Top of Supplied entries

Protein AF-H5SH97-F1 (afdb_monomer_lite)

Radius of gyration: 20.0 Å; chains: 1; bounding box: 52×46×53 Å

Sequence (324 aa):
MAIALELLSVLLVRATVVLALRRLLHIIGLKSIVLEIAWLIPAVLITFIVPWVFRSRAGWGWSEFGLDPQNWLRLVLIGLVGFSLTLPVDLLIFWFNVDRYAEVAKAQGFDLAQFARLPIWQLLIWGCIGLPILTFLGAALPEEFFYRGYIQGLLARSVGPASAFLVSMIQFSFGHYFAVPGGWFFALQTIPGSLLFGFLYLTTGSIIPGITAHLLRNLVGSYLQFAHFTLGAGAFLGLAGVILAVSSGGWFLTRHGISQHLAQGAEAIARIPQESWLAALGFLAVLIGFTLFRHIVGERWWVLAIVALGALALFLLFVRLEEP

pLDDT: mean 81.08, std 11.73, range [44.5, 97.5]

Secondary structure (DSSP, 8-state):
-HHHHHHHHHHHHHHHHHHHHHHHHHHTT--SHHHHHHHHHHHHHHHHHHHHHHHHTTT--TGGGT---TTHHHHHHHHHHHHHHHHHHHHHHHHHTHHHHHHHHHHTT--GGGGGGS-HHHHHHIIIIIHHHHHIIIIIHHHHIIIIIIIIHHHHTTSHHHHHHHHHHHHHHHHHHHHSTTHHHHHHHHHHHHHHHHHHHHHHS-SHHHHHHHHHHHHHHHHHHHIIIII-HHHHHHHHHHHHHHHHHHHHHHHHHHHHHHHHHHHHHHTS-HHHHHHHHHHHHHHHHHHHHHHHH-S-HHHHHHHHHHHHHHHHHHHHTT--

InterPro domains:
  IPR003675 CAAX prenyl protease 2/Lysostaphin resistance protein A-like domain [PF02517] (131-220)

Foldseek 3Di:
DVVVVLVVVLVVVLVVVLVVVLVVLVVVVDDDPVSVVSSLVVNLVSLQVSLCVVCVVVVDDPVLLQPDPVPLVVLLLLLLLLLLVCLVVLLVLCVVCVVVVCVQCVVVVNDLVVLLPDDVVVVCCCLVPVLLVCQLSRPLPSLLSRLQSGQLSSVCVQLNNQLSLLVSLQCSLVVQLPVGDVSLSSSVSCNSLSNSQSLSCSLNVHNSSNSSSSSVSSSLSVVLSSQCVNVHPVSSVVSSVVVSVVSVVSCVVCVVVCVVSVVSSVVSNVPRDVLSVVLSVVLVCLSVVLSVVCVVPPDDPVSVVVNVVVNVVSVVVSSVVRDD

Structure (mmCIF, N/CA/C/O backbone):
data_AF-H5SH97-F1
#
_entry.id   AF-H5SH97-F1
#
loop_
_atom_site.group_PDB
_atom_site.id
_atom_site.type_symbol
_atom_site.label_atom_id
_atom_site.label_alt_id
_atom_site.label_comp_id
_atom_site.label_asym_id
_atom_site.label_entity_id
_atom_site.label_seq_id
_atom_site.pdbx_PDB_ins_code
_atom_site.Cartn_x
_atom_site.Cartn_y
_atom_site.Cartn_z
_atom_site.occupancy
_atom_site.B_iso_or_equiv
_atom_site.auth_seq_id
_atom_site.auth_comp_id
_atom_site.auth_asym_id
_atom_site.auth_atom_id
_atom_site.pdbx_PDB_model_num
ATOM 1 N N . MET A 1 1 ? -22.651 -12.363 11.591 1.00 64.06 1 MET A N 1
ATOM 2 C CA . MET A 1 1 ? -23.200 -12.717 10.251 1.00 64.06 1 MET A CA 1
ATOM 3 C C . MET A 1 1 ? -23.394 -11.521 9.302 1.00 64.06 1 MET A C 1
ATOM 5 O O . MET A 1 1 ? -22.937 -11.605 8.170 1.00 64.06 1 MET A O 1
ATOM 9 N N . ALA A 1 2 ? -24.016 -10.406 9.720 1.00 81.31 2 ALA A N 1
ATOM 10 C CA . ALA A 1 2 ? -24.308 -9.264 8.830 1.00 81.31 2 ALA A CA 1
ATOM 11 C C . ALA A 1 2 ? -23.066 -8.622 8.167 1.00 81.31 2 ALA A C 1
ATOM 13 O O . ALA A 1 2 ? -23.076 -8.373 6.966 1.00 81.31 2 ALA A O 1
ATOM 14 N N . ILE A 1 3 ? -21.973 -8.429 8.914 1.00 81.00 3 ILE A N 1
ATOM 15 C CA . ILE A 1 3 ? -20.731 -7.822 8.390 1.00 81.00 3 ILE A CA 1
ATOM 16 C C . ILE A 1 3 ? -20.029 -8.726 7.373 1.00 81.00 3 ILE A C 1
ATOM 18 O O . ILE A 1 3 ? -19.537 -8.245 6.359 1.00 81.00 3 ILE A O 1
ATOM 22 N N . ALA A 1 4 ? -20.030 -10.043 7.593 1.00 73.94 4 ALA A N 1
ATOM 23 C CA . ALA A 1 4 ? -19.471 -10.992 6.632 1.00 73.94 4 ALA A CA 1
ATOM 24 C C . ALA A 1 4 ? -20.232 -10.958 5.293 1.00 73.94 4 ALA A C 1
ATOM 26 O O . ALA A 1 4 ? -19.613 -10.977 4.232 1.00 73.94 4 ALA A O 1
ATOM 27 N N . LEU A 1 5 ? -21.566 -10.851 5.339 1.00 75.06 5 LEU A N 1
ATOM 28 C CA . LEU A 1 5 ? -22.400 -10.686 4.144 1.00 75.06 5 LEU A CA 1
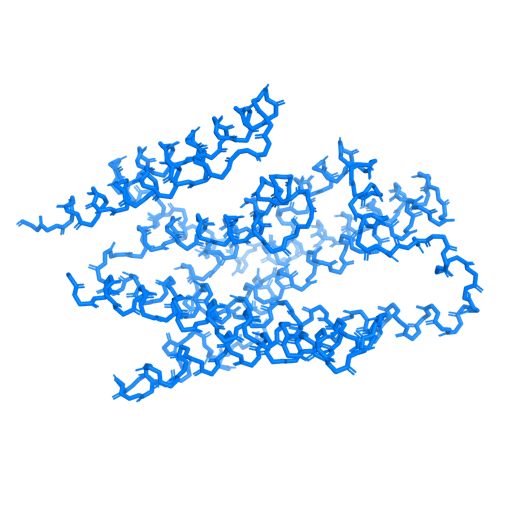
ATOM 29 C C . LEU A 1 5 ? -22.168 -9.332 3.460 1.00 75.06 5 LEU A C 1
ATOM 31 O O . LEU A 1 5 ? -22.140 -9.278 2.231 1.00 75.06 5 LEU A O 1
ATOM 35 N N . GLU A 1 6 ? -21.966 -8.255 4.228 1.00 83.19 6 GLU A N 1
ATOM 36 C CA . GLU A 1 6 ? -21.612 -6.935 3.688 1.00 83.19 6 GLU A CA 1
ATOM 37 C C . GLU A 1 6 ? -20.272 -6.989 2.943 1.00 83.19 6 GLU A C 1
ATOM 39 O O . GLU A 1 6 ? -20.212 -6.635 1.766 1.00 83.19 6 GLU A O 1
ATOM 44 N N . LEU A 1 7 ? -19.221 -7.508 3.588 1.00 81.50 7 LEU A N 1
ATOM 45 C CA . LEU A 1 7 ? -17.896 -7.657 2.986 1.00 81.50 7 LEU A CA 1
ATOM 46 C C . LEU A 1 7 ? -17.954 -8.510 1.719 1.00 81.50 7 LEU A C 1
ATOM 48 O O . LEU A 1 7 ? -17.418 -8.113 0.686 1.00 81.50 7 LEU A O 1
ATOM 52 N N . LEU A 1 8 ? -18.651 -9.648 1.766 1.00 77.12 8 LEU A N 1
ATOM 53 C CA . LEU A 1 8 ? -18.842 -10.498 0.594 1.00 77.12 8 LEU A CA 1
ATOM 54 C C . LEU A 1 8 ? -19.550 -9.740 -0.536 1.00 77.12 8 LEU A C 1
ATOM 56 O O . LEU A 1 8 ? -19.114 -9.810 -1.683 1.00 77.12 8 LEU A O 1
ATOM 60 N N . SER A 1 9 ? -20.597 -8.977 -0.219 1.00 75.81 9 SER A N 1
ATOM 61 C CA . SER A 1 9 ? -21.346 -8.186 -1.201 1.00 75.81 9 SER A CA 1
ATOM 62 C C . SER A 1 9 ? -20.474 -7.111 -1.844 1.00 75.81 9 SER A C 1
ATOM 64 O O . SER A 1 9 ? -20.448 -6.995 -3.067 1.00 75.81 9 SER A O 1
ATOM 66 N N . VAL A 1 10 ? -19.709 -6.358 -1.048 1.00 81.31 10 VAL A N 1
ATOM 67 C CA . VAL A 1 10 ? -18.802 -5.321 -1.558 1.00 81.31 10 VAL A CA 1
ATOM 68 C C . VAL A 1 10 ? -17.710 -5.927 -2.434 1.00 81.31 10 VAL A C 1
ATOM 70 O O . VAL A 1 10 ? -17.444 -5.412 -3.521 1.00 81.31 10 VAL A O 1
ATOM 73 N N . LEU A 1 11 ? -17.115 -7.047 -2.018 1.00 80.12 11 LEU A N 1
ATOM 74 C CA . LEU A 1 11 ? -16.091 -7.744 -2.797 1.00 80.12 11 LEU A CA 1
ATOM 75 C C . LEU A 1 11 ? -16.652 -8.290 -4.115 1.00 80.12 11 LEU A C 1
ATOM 77 O O . LEU A 1 11 ? -16.016 -8.121 -5.155 1.00 80.12 11 LEU A O 1
ATOM 81 N N . LEU A 1 12 ? -17.845 -8.891 -4.093 1.00 74.81 12 LEU A N 1
ATOM 82 C CA . LEU A 1 12 ? -18.511 -9.414 -5.287 1.00 74.81 12 LEU A CA 1
ATOM 83 C C . LEU A 1 12 ? -18.896 -8.300 -6.258 1.00 74.81 12 LEU A C 1
ATOM 85 O O . LEU A 1 12 ? -18.615 -8.417 -7.450 1.00 74.81 12 LEU A O 1
ATOM 89 N N . VAL A 1 13 ? -19.497 -7.210 -5.771 1.00 75.25 13 VAL A N 1
ATOM 90 C CA . VAL A 1 13 ? -19.844 -6.048 -6.601 1.00 75.25 13 VAL A CA 1
ATOM 91 C C . VAL A 1 13 ? -18.579 -5.460 -7.214 1.00 75.25 13 VAL A C 1
ATOM 93 O O . VAL A 1 13 ? -18.517 -5.284 -8.428 1.00 75.25 13 VAL A O 1
ATOM 96 N N . ARG A 1 14 ? -17.532 -5.239 -6.411 1.00 79.06 14 ARG A N 1
ATOM 97 C CA . ARG A 1 14 ? -16.246 -4.726 -6.895 1.00 79.06 14 ARG A CA 1
ATOM 98 C C . ARG A 1 14 ? -15.653 -5.628 -7.975 1.00 79.06 14 ARG A C 1
ATOM 100 O O . ARG A 1 14 ? -15.346 -5.140 -9.058 1.00 79.06 14 ARG A O 1
ATOM 107 N N . ALA A 1 15 ? -15.532 -6.928 -7.715 1.00 75.19 15 ALA A N 1
ATOM 108 C CA . ALA A 1 15 ? -14.983 -7.880 -8.676 1.00 75.19 15 ALA A CA 1
ATOM 109 C C . ALA A 1 15 ? -15.811 -7.926 -9.968 1.00 75.19 15 ALA A C 1
ATOM 111 O O . ALA A 1 15 ? -15.253 -7.868 -11.062 1.00 75.19 15 ALA A O 1
ATOM 112 N N . THR A 1 16 ? -17.139 -7.960 -9.851 1.00 75.00 16 THR A N 1
ATOM 113 C CA . THR A 1 16 ? -18.048 -8.023 -11.002 1.00 75.00 16 THR A CA 1
ATOM 114 C C . THR A 1 16 ? -17.937 -6.774 -11.865 1.00 75.00 16 THR A C 1
ATOM 116 O O . THR A 1 16 ? -17.771 -6.890 -13.077 1.00 75.00 16 THR A O 1
ATOM 119 N N . VAL A 1 17 ? -17.973 -5.581 -11.262 1.00 74.81 17 VAL A N 1
ATOM 120 C CA . VAL A 1 17 ? -17.881 -4.319 -12.009 1.00 74.81 17 VAL A CA 1
ATOM 121 C C . VAL A 1 17 ? -16.501 -4.179 -12.655 1.00 74.81 17 VAL A C 1
ATOM 123 O O . VAL A 1 17 ? -16.420 -3.840 -13.833 1.00 74.81 17 VAL A O 1
ATOM 126 N N . VAL A 1 18 ? -15.419 -4.514 -11.941 1.00 74.94 18 VAL A N 1
ATOM 127 C CA . VAL A 1 18 ? -14.053 -4.471 -12.491 1.00 74.94 18 VAL A CA 1
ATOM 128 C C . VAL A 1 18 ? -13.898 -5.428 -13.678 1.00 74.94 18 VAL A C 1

Bottom of Supplied entries

▶ **What is required**
When you reach the line with "ATOM 24 C C" in the records above, start writing out each line exactly, and stop after the line with "ATOM 44 N N". Pictures stay out.

▶ **Task output**
ATOM 24 C C . ALA A 1 4 ? -20.232 -10.958 5.293 1.00 73.94 4 ALA A C 1
ATOM 26 O O . ALA A 1 4 ? -19.613 -10.977 4.232 1.00 73.94 4 ALA A O 1
ATOM 27 N N . LEU A 1 5 ? -21.566 -10.851 5.339 1.00 75.06 5 LEU A N 1
ATOM 28 C CA . LEU A 1 5 ? -22.400 -10.686 4.144 1.00 75.06 5 LEU A CA 1
ATOM 29 C C . LEU A 1 5 ? -22.168 -9.332 3.460 1.00 75.06 5 LEU A C 1
ATOM 31 O O . LEU A 1 5 ? -22.140 -9.278 2.231 1.00 75.06 5 LEU A O 1
ATOM 35 N N . GLU A 1 6 ? -21.966 -8.255 4.228 1.00 83.19 6 GLU A N 1
ATOM 36 C CA . GLU A 1 6 ? -21.612 -6.935 3.688 1.00 83.19 6 GLU A CA 1
ATOM 37 C C . GLU A 1 6 ? -20.272 -6.989 2.943 1.00 83.19 6 GLU A C 1
ATOM 39 O O . GLU A 1 6 ? -20.212 -6.635 1.766 1.00 83.19 6 GLU A O 1
ATOM 44 N N . LEU A 1 7 ? -19.221 -7.508 3.588 1.00 81.50 7 LEU A N 1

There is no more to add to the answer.